Il segretario provinciale UGL Matera, Pino Giordano, ha incontrato a Policoro il
ministro dell’Agricoltura, Francesco Lollobrigida, al quale ha portato i saluti del
segretario generale UGL, Paolo Capone.
Nel corso del confronto, il ministro ha espresso apprezzamento per il lavoro della UGL
e del segretario Capone, riconoscendone il ruolo nella difesa dei lavoratori e nella
promozione della legalità nel comparto agricolo.

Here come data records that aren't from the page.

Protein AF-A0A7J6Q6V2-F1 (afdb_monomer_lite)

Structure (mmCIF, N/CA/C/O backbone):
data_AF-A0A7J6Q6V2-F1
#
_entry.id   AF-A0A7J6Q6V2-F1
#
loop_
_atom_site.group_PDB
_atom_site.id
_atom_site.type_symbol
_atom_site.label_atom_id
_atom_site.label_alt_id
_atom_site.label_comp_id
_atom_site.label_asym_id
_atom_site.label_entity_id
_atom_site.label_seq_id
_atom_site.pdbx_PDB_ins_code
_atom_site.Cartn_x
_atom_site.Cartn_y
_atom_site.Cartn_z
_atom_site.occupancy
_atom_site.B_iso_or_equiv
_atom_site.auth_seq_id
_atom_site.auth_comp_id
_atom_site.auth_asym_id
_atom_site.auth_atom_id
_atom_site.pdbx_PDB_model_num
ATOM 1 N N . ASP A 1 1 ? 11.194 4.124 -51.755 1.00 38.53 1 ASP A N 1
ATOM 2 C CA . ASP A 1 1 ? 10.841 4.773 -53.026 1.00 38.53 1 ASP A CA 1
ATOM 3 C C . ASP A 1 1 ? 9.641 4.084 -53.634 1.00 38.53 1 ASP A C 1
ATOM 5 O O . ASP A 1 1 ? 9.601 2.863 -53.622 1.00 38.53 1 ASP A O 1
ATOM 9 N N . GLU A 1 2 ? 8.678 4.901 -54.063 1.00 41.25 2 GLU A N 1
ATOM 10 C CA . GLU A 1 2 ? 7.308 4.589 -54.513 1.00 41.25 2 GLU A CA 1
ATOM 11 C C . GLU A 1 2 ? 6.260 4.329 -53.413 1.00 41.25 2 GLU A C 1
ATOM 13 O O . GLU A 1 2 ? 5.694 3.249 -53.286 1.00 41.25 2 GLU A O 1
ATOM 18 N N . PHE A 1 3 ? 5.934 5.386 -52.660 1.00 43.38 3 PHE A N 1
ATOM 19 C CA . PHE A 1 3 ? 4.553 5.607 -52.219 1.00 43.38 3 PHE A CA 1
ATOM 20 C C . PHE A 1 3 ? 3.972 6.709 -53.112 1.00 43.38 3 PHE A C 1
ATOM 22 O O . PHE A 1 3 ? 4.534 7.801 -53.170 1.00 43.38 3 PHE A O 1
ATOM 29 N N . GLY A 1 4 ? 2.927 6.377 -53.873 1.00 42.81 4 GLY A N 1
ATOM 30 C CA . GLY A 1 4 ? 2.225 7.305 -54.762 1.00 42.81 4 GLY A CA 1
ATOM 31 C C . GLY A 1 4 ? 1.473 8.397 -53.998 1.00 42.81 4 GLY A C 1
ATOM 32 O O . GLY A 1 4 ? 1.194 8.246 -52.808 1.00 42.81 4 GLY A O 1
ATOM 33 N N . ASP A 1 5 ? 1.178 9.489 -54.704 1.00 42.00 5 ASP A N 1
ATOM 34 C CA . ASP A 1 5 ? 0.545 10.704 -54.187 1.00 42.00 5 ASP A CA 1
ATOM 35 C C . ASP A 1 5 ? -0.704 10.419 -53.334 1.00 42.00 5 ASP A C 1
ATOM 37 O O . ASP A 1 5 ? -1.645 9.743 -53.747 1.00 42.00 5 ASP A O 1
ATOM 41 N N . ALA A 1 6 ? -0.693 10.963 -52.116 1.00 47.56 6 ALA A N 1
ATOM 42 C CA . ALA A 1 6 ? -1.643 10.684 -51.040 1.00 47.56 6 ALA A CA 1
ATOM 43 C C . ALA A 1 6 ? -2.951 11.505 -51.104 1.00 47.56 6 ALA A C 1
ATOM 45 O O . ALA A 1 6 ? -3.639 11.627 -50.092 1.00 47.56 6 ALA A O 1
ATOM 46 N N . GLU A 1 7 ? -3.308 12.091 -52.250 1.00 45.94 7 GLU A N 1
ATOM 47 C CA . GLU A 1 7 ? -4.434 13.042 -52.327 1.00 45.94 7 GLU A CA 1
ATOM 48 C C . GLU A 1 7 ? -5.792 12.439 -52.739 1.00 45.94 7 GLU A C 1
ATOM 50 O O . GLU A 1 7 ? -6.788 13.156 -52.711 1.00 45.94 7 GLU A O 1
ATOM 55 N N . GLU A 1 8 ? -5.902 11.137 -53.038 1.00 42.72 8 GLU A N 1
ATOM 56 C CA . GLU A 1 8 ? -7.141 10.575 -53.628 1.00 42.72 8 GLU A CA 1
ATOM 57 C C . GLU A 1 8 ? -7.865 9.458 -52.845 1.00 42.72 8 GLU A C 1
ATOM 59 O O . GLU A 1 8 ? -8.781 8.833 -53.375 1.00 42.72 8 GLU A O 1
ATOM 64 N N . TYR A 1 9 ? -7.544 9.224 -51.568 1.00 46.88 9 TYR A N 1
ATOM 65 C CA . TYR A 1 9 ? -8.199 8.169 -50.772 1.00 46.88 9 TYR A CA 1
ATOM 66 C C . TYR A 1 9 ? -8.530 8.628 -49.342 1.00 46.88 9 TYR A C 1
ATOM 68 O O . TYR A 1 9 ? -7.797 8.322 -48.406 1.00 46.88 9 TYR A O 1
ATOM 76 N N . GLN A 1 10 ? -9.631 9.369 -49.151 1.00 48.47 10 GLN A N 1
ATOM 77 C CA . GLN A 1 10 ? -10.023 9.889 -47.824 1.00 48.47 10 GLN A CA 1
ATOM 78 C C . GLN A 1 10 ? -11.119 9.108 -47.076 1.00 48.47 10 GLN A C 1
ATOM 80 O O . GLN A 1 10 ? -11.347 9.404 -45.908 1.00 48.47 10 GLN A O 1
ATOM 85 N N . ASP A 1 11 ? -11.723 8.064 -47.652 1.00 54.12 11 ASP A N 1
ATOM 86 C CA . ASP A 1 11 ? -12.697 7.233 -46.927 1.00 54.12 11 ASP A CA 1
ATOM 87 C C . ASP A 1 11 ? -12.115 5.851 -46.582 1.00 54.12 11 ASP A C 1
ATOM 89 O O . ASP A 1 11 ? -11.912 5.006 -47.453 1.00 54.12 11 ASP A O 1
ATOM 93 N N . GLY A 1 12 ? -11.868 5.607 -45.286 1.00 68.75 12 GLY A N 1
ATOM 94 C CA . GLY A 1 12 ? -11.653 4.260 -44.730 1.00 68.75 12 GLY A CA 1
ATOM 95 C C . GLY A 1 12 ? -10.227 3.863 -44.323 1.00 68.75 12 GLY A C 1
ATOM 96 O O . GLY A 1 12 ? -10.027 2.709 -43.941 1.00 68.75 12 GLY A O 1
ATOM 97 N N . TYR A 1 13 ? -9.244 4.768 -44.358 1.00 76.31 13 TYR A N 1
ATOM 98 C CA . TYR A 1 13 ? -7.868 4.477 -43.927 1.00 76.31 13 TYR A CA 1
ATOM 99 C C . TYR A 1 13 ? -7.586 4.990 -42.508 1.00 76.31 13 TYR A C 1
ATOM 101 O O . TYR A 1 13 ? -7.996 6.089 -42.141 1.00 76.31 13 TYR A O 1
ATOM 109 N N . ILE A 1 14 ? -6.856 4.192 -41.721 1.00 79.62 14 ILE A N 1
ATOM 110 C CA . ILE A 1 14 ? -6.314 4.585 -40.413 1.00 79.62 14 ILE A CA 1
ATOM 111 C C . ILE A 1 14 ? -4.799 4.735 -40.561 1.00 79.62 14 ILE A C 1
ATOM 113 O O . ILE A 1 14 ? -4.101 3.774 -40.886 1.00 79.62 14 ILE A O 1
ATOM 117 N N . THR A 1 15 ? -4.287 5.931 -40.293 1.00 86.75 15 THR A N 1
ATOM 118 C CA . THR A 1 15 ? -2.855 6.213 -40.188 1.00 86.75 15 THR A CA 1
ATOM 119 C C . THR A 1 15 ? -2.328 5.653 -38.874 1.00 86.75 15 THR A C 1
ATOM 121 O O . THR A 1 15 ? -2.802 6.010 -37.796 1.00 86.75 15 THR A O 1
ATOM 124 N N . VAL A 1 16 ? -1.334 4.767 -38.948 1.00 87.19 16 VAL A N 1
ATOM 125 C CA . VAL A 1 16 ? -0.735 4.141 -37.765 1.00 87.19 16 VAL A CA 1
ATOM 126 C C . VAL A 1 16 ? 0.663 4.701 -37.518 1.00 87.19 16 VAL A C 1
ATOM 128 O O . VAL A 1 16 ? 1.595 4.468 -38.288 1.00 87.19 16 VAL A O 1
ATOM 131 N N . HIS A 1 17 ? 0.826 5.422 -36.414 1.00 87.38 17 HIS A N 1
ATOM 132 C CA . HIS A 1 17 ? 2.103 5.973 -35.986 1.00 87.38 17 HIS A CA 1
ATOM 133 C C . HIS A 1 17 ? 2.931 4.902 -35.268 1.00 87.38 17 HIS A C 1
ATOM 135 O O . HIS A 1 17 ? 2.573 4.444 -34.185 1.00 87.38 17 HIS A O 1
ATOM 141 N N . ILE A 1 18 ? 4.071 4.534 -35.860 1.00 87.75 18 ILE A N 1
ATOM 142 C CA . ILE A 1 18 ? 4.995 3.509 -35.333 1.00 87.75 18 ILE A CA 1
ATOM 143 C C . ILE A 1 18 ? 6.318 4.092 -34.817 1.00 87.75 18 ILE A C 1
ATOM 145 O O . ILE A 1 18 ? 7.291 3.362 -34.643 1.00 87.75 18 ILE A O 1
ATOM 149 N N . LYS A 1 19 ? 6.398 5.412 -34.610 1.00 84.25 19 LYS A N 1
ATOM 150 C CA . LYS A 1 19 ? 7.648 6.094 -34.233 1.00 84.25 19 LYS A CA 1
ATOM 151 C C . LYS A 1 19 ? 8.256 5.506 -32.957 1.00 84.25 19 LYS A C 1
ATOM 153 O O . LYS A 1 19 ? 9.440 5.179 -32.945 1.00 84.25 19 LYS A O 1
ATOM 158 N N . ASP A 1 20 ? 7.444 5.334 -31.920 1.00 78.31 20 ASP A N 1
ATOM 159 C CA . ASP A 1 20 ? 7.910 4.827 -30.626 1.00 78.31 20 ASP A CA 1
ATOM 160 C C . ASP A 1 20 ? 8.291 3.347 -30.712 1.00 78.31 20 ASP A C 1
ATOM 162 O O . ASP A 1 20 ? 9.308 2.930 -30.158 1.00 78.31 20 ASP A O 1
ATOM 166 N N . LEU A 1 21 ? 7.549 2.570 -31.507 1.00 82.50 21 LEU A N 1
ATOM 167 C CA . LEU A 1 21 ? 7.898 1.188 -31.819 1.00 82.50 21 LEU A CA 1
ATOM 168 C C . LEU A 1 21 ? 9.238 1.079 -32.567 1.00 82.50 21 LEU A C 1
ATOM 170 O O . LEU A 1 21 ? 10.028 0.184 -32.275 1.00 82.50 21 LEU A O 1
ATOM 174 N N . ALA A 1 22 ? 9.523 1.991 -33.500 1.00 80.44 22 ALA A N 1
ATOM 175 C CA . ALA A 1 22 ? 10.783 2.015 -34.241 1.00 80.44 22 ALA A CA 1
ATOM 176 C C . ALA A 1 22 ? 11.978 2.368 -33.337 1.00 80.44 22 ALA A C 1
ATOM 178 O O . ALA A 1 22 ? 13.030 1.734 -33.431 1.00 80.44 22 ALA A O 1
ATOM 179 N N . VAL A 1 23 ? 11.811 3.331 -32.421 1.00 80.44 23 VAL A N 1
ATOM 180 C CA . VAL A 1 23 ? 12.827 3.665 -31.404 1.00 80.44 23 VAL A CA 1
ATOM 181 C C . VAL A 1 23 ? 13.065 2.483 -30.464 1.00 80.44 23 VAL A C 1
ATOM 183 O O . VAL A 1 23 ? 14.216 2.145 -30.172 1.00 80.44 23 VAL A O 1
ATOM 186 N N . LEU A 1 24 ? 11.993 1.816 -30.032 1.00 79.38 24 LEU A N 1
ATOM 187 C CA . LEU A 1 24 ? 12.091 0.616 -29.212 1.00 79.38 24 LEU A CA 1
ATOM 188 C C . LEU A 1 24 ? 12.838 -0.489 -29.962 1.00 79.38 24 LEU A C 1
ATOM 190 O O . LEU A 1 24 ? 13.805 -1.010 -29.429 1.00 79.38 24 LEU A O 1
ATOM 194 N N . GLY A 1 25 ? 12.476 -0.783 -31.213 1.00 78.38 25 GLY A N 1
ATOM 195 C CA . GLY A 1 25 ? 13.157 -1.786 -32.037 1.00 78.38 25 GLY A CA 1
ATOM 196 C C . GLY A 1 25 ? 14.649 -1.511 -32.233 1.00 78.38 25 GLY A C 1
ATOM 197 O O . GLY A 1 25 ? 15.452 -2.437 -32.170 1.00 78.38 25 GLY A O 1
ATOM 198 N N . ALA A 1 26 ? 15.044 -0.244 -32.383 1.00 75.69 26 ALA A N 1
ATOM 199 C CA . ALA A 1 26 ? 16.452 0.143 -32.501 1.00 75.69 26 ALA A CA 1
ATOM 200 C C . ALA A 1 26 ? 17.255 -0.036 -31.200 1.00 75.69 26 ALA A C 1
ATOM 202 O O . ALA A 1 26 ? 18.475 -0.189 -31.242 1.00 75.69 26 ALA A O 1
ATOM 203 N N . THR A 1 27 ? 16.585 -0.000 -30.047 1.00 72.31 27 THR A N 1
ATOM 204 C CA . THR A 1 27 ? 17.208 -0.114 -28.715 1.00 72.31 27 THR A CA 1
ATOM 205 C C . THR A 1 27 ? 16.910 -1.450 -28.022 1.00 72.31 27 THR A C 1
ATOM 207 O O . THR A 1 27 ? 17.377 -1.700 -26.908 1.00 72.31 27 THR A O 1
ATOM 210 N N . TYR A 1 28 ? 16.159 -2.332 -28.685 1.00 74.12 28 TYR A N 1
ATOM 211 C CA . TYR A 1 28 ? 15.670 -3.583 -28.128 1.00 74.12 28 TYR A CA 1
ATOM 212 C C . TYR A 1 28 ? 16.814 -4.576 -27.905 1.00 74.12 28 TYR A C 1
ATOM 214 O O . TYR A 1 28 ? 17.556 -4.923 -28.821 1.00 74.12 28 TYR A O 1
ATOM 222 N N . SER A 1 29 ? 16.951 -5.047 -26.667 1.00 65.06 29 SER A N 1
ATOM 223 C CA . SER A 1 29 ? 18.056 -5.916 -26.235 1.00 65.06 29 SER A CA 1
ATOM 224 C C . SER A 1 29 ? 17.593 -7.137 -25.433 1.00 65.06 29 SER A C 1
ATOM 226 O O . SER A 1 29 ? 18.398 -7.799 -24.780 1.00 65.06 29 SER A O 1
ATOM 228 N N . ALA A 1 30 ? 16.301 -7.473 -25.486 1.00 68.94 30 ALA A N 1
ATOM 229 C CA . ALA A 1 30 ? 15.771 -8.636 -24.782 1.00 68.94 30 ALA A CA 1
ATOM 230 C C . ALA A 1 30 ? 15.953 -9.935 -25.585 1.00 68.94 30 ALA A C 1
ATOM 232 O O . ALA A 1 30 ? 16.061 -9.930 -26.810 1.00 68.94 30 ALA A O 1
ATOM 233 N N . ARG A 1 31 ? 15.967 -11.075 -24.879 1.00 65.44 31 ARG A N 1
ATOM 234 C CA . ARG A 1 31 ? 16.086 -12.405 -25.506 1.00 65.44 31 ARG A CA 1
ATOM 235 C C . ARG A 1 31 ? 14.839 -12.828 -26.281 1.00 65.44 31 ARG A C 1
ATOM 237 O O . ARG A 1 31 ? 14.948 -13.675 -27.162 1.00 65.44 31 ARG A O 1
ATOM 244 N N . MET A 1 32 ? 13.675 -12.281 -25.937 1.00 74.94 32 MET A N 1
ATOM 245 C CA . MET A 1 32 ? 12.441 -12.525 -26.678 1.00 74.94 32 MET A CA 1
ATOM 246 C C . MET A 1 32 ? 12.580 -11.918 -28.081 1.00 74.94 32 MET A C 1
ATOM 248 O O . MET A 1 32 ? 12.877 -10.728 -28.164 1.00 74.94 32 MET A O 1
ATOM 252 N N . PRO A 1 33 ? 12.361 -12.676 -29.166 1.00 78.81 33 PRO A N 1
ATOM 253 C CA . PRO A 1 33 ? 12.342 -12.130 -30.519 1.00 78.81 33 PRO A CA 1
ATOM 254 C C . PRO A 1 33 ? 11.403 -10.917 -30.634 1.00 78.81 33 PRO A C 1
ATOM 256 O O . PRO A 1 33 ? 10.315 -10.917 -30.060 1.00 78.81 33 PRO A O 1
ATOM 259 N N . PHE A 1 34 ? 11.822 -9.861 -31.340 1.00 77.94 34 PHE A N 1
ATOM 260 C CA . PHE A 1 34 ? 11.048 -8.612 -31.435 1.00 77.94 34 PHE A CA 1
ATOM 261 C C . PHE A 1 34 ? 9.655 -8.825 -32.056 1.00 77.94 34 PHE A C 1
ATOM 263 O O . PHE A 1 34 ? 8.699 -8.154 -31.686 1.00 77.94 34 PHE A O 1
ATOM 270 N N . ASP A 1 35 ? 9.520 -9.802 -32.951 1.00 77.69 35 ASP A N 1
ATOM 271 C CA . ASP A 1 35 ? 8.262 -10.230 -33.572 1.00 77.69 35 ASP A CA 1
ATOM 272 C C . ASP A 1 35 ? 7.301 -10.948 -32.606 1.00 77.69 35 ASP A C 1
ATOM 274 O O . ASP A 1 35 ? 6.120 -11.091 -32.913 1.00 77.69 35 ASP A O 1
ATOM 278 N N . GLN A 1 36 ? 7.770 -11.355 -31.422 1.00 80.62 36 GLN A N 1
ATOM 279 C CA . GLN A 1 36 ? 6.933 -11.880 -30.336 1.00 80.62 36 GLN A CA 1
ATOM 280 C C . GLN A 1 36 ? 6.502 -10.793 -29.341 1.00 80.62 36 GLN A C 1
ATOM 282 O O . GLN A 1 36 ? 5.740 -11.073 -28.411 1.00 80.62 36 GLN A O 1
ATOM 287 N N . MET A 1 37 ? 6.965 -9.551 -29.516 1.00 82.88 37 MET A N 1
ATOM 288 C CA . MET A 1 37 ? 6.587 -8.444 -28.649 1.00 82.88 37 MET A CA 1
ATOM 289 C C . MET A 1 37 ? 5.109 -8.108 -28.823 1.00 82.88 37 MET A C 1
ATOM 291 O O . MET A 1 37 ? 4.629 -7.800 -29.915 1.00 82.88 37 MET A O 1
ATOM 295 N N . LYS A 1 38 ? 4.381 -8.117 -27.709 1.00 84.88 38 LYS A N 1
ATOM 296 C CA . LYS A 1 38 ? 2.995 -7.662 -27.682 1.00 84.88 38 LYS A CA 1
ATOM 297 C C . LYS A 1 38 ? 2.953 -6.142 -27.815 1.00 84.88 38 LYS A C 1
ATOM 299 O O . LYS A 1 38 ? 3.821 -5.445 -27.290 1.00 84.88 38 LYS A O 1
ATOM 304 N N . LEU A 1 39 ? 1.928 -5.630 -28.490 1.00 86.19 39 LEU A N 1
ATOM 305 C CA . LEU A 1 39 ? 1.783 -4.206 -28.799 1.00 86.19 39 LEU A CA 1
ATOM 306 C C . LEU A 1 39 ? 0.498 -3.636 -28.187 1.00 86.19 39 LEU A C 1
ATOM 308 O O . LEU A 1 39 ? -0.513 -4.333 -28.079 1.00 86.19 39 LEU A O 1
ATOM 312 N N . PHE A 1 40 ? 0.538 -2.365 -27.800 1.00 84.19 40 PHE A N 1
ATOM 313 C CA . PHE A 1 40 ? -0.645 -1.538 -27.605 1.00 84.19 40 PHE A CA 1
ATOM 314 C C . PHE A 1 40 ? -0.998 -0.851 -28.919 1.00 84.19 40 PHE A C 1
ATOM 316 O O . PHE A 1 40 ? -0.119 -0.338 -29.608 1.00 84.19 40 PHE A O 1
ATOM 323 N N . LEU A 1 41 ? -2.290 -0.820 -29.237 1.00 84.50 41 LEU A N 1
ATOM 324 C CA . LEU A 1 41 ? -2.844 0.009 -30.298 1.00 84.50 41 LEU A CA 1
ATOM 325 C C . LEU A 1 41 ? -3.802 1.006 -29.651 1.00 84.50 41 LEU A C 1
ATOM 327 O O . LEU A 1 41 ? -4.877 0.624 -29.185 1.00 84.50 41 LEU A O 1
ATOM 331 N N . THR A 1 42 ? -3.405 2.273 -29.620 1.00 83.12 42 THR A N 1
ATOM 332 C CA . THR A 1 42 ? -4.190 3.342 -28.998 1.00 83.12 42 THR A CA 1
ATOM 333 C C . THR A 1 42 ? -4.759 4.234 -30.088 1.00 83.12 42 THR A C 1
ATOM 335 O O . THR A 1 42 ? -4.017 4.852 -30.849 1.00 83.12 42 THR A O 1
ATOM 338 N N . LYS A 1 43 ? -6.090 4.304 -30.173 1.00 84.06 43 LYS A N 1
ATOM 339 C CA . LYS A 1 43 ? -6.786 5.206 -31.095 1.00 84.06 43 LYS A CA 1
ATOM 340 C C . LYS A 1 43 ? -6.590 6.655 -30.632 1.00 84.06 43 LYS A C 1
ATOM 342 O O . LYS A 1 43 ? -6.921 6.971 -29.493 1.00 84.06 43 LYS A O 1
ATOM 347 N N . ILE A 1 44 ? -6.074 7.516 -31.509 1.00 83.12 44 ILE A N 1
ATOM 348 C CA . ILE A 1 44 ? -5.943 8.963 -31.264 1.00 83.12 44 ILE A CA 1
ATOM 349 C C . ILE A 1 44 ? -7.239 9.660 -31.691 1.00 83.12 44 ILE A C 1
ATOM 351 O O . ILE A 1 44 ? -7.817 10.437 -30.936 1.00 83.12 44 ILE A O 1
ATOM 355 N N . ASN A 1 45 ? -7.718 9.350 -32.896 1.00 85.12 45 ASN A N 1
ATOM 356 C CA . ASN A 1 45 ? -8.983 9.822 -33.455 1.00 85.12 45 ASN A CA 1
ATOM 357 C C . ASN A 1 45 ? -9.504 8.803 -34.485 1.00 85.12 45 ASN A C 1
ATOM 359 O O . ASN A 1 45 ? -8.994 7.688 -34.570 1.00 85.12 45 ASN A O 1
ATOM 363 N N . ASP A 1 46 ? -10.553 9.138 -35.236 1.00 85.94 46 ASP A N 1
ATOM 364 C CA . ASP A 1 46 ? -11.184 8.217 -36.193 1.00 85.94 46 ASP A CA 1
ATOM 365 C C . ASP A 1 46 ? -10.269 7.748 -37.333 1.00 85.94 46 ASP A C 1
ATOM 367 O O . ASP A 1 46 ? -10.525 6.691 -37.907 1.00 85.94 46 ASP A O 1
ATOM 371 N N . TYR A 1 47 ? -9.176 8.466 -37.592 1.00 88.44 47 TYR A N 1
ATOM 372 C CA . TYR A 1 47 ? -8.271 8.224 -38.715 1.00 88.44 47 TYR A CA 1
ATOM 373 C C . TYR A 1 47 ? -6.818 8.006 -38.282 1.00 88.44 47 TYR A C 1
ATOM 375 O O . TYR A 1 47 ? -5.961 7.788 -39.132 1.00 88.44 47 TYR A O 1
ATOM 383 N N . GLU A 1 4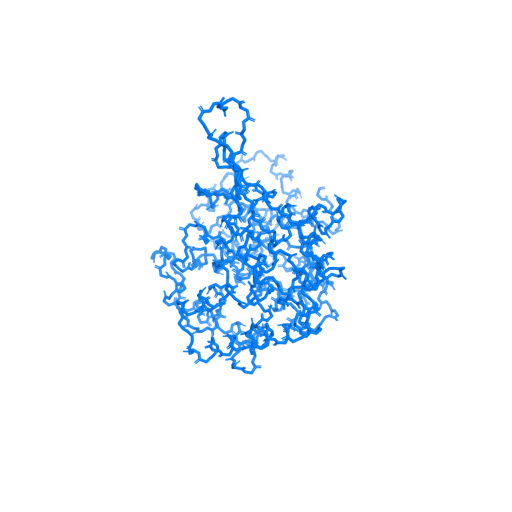8 ? -6.521 8.046 -36.982 1.00 89.25 48 GLU A N 1
ATOM 384 C CA . GLU A 1 48 ? -5.161 7.929 -36.454 1.00 89.25 48 GLU A CA 1
ATOM 385 C C . GLU A 1 48 ? -5.098 7.005 -35.238 1.00 89.25 48 GLU A C 1
ATOM 387 O O . GLU A 1 48 ? -5.921 7.068 -34.317 1.00 89.25 48 GLU A O 1
ATOM 392 N N . ALA A 1 49 ? -4.062 6.173 -35.203 1.00 87.56 49 ALA A N 1
ATOM 393 C CA . ALA A 1 49 ? -3.716 5.341 -34.063 1.00 87.56 49 ALA A CA 1
ATOM 394 C C . ALA A 1 49 ? -2.202 5.343 -33.837 1.00 87.56 49 ALA A C 1
ATOM 396 O O . ALA A 1 49 ? -1.424 5.490 -34.775 1.00 87.56 49 ALA A O 1
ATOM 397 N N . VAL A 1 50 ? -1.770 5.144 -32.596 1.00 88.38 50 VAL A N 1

Giordano ha evidenziato l’importanza delle misure adottate dal Governo guidato dal
presidente del Consiglio Giorgia Meloni, sottolineando come strumenti quali il sostegno
al gasolio agricolo e il credito d’imposta rappresentino segnali concreti per il sistema
produttivo. Allo stesso tempo, ha posto con forza la necessità di un cambio di passo per
affrontare la crisi del territorio.
“Il Metapontino e l’intero Materano stanno vivendo una fase drammatica, con aziende
in difficoltà e un concreto rischio occupazionale – ha dichiarato Giordano –. Non
possiamo più permetterci interventi parziali: serve una strategia chiara e incisiva per
salvaguardare lavoro e imprese”.
Il segretario UGL ha quindi sollecitato politiche in grado di trasformare gli incentivi in
occupazione stabile: “Le risorse pubbliche devono generare lavoro regolare, tutele e
prospettive per i giovani. Senza occupazione non c’è sviluppo e non c’è futuro”.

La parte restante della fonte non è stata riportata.